Toutes les inondations dont nous avons traité jusqu’à présent sont survenues au moment de la fonte des neiges au printemps. Elles ont ensuite été aggravées selon les embâcles ou la présence de précipitation. Or, à Saint-Hyacinthe, les inondations ne se sont pas produites qu’au printemps et il est aussi fréquent d’être inondé uniquement à cause d’une période de fortes précipitations et ce, toutes saisons confondues.
C’est ce qui se produit la nuit du vendredi 4 novembre 1927, où une forte pluie qui dure depuis la veille sévit dans toute la région. Dès cette journée, le bas de la ville se retrouve inondé par l’impressionnante quantité d’eau qui tombe du ciel. Comme le relève dans son journal Léon Pratte, le supérieur du Séminaire de Saint-Hyacinthe, plusieurs maisons sont déjà à l’eau.

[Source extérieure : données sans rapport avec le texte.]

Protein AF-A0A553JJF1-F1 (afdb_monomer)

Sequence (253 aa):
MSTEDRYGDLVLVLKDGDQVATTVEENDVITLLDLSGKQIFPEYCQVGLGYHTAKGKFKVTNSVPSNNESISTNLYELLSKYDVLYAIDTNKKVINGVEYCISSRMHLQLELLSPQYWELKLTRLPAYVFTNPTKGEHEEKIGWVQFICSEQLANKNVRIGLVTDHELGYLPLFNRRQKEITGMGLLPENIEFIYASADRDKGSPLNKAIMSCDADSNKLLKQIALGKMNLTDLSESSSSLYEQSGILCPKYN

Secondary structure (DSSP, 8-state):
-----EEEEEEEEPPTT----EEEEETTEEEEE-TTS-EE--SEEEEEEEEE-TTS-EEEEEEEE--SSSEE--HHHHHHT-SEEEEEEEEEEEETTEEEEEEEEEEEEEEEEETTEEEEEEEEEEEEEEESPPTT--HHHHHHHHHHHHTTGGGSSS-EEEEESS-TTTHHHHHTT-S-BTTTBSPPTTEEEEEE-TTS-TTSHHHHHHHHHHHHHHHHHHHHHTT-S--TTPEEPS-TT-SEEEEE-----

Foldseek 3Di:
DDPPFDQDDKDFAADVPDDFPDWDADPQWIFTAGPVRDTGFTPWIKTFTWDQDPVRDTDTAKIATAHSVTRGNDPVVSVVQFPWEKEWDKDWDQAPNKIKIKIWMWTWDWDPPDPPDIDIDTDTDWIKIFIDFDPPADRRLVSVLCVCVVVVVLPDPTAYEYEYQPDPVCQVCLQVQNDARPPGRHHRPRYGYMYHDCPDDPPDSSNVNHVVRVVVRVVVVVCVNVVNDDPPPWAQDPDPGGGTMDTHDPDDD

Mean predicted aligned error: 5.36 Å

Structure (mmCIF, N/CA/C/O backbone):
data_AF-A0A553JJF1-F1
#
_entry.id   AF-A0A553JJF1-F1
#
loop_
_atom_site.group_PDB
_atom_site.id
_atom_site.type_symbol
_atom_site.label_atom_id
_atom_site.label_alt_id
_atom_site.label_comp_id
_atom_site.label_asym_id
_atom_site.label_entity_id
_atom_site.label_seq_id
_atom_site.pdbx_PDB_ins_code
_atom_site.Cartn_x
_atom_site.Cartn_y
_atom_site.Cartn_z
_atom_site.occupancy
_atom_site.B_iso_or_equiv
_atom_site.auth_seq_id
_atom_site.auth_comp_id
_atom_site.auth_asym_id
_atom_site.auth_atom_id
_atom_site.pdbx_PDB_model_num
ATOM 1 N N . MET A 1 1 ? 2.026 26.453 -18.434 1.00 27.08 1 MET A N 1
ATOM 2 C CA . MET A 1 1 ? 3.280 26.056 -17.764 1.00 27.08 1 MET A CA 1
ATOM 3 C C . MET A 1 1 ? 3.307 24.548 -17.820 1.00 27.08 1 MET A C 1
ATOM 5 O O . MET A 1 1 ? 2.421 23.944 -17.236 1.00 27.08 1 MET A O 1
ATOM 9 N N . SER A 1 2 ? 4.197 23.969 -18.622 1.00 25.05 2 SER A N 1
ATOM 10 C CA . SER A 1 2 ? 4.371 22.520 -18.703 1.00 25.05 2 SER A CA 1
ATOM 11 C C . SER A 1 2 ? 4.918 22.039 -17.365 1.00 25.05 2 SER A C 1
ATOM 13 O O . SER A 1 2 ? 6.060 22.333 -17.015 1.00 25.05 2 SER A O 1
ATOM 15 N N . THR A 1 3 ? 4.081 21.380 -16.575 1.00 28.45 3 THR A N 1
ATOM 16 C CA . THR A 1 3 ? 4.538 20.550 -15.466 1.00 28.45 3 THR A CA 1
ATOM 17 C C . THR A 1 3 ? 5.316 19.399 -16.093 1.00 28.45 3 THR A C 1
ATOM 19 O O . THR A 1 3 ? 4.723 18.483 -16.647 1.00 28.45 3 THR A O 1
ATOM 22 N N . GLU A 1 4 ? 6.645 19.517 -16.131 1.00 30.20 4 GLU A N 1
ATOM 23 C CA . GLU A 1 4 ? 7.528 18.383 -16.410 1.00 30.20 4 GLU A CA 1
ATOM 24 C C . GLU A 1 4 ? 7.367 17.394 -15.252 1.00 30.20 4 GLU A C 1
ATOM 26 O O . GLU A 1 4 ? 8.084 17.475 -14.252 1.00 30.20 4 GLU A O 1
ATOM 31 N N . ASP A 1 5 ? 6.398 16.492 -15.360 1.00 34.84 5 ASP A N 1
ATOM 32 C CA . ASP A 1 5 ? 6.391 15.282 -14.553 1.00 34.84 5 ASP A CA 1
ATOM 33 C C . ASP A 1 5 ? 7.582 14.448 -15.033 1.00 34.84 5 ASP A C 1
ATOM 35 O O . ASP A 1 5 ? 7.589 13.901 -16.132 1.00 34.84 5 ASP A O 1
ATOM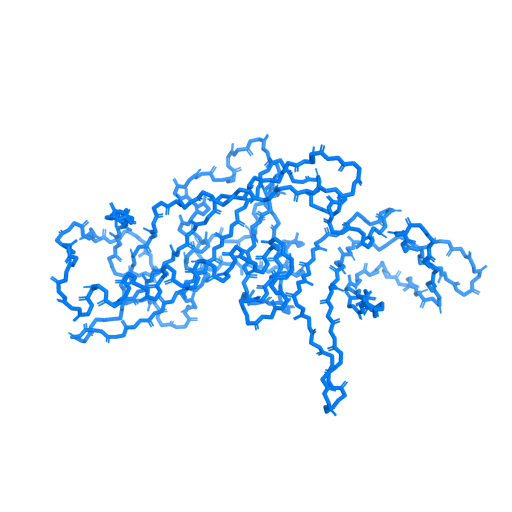 39 N N . ARG A 1 6 ? 8.668 14.457 -14.255 1.00 42.88 6 ARG A N 1
ATOM 40 C CA . ARG A 1 6 ? 9.865 13.670 -14.561 1.00 42.88 6 ARG A CA 1
ATOM 41 C C . ARG A 1 6 ? 9.708 12.281 -13.950 1.00 42.88 6 ARG A C 1
ATOM 43 O O . ARG A 1 6 ? 9.738 12.135 -12.726 1.00 42.88 6 ARG A O 1
ATOM 50 N N . TYR A 1 7 ? 9.586 11.271 -14.807 1.00 54.44 7 TYR A N 1
ATOM 51 C CA . TYR A 1 7 ? 9.741 9.854 -14.474 1.00 54.44 7 TYR A CA 1
ATOM 52 C C . TYR A 1 7 ? 11.204 9.604 -14.089 1.00 54.44 7 TYR A C 1
ATOM 54 O O . TYR A 1 7 ? 12.074 9.444 -14.939 1.00 54.44 7 TYR A O 1
ATOM 62 N N . GLY A 1 8 ? 11.506 9.745 -12.799 1.00 57.94 8 GLY A N 1
ATOM 63 C CA . GLY A 1 8 ? 12.879 9.934 -12.322 1.00 57.94 8 GLY A CA 1
ATOM 64 C C . GLY A 1 8 ? 13.430 8.815 -11.447 1.00 57.94 8 GLY A C 1
ATOM 65 O O . GLY A 1 8 ? 14.622 8.838 -11.155 1.00 57.94 8 GLY A O 1
ATOM 66 N N . ASP A 1 9 ? 12.602 7.859 -11.019 1.00 78.12 9 ASP A N 1
ATOM 67 C CA . ASP A 1 9 ? 13.048 6.760 -10.158 1.00 78.12 9 ASP A CA 1
ATOM 68 C C . ASP A 1 9 ? 12.661 5.418 -10.761 1.00 78.12 9 ASP A C 1
ATOM 70 O O . ASP A 1 9 ? 11.547 4.929 -10.593 1.00 78.12 9 ASP A O 1
ATOM 74 N N . LEU A 1 10 ? 13.589 4.845 -11.519 1.00 89.12 10 LEU A N 1
ATOM 75 C CA . LEU A 1 10 ? 13.453 3.505 -12.056 1.00 89.12 10 LEU A CA 1
ATOM 76 C C . LEU A 1 10 ? 14.212 2.543 -11.144 1.00 89.12 10 LEU A C 1
ATOM 78 O O . LEU A 1 10 ? 15.443 2.553 -11.100 1.00 89.12 10 LEU A O 1
ATOM 82 N N . VAL A 1 11 ? 13.482 1.696 -10.425 1.00 90.12 11 VAL A N 1
ATOM 83 C CA . VAL A 1 11 ? 14.084 0.629 -9.624 1.00 90.12 11 VAL A CA 1
ATOM 84 C C . VAL A 1 11 ? 14.150 -0.619 -10.485 1.00 90.12 11 VAL A C 1
ATOM 86 O O . VAL A 1 11 ? 13.119 -1.169 -10.868 1.00 90.12 11 VAL A O 1
ATOM 89 N N . LEU A 1 12 ? 15.369 -1.064 -10.783 1.00 92.62 12 LEU A N 1
ATOM 90 C CA . LEU A 1 12 ? 15.629 -2.233 -11.613 1.00 92.62 12 LEU A CA 1
ATOM 91 C C . LEU A 1 12 ? 16.329 -3.325 -10.820 1.00 92.62 12 LEU A C 1
ATOM 93 O O . LEU A 1 12 ? 17.233 -3.069 -10.026 1.00 92.62 12 LEU A O 1
ATOM 97 N N . VAL A 1 13 ? 15.951 -4.559 -11.117 1.00 92.00 13 VAL A N 1
ATOM 98 C CA . VAL A 1 13 ? 16.718 -5.751 -10.771 1.00 92.00 13 VAL A CA 1
ATOM 99 C C . VAL A 1 13 ? 17.069 -6.417 -12.084 1.00 92.00 13 VAL A C 1
ATOM 101 O O . VAL A 1 13 ? 16.178 -6.769 -12.851 1.00 92.00 13 VAL A O 1
ATOM 104 N N . LEU A 1 14 ? 18.359 -6.546 -12.357 1.00 91.69 14 LEU A N 1
ATOM 105 C CA . LEU A 1 14 ? 18.869 -7.150 -13.582 1.00 91.69 14 LEU A CA 1
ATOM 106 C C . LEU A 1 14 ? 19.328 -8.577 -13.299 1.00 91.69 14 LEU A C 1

La situation s’aggrave le 5 novembre, malgré le fait que la pluie cesse de tomber. En effet, l’élévation de l’eau augmente à cause du ruissellement constant de l’eau qui s’effectue vers la rivière jusqu’à atteindre un niveau rarement vu auparavant. Toutes les maisons qui se situent sur les rues Vaudreuil et Brodeur ont de l’eau qui atteint le deuxième étage. En bas du barrage, près de l’usine Penman’s, les flots atteignent entre quatre et cinq mètres : « L’inondation est probablement la plus grave que l’on ait connue à Saint-Hyacinthe; les vieux citoyens ne se rappellent que de celle de 1903 ».
Avec toute cette quantité d’eau, tout le bas de la ville est inondé jusqu’à la rue Saint-Antoine derrière le marché centre. Le Courrier évalue à 250 le nombre de familles qui ont dû trouver refuge chez des proches afin d’être logés et nourris le temps que l’inondation se résorbe. Le Clairon évalue, de son côté, à 1300 personnes le nombre de sinistrés avec des pertes occasionnées d’environ 65 000 $.
Cette montée des eaux soudaines a encore une fois endommagé tous les commerces, les moulins et la tannerie qui se situent près de la rivière, tout en paralysant leurs activités. C’est le caractère soudain de cette inondation qui frappe l’imaginaire. La rivière a pris cette proportion en moins de 48 heures, en plein mois de novembre. L’infiltration des soubassements par l’eau est inévitable et dévastatrice pour la marchandise qui y est stockée. La hauteur exceptionnelle de la crue fait en sorte que dans les résidences, les meubles sont particulièrement endommagés. Un fait, qui indispose davantage les citoyens, est que l’inondation touche parfois leurs provisions d’hiver, que les familles ont stockées les gâtant. Privées d’ameublement et de provisions, certaines familles se retrouvent dans une situation particulièrement précaire pour affronter l’hiver.
Heureusement, l’eau ne reste pas longtemps à cette amplitude et dès la journée du 11 novembre, elle s’est complètement retirée. Évidemment, plusieurs caves sont toujours remplies et une épaisse couche de limon recouvre les rues du quartier Christ-Roi, ainsi que des débris apportés par le courant. Selon Le Courrier de Saint-Hyacinthe, les dégâts causés prendront une semaine avant d’être réparés.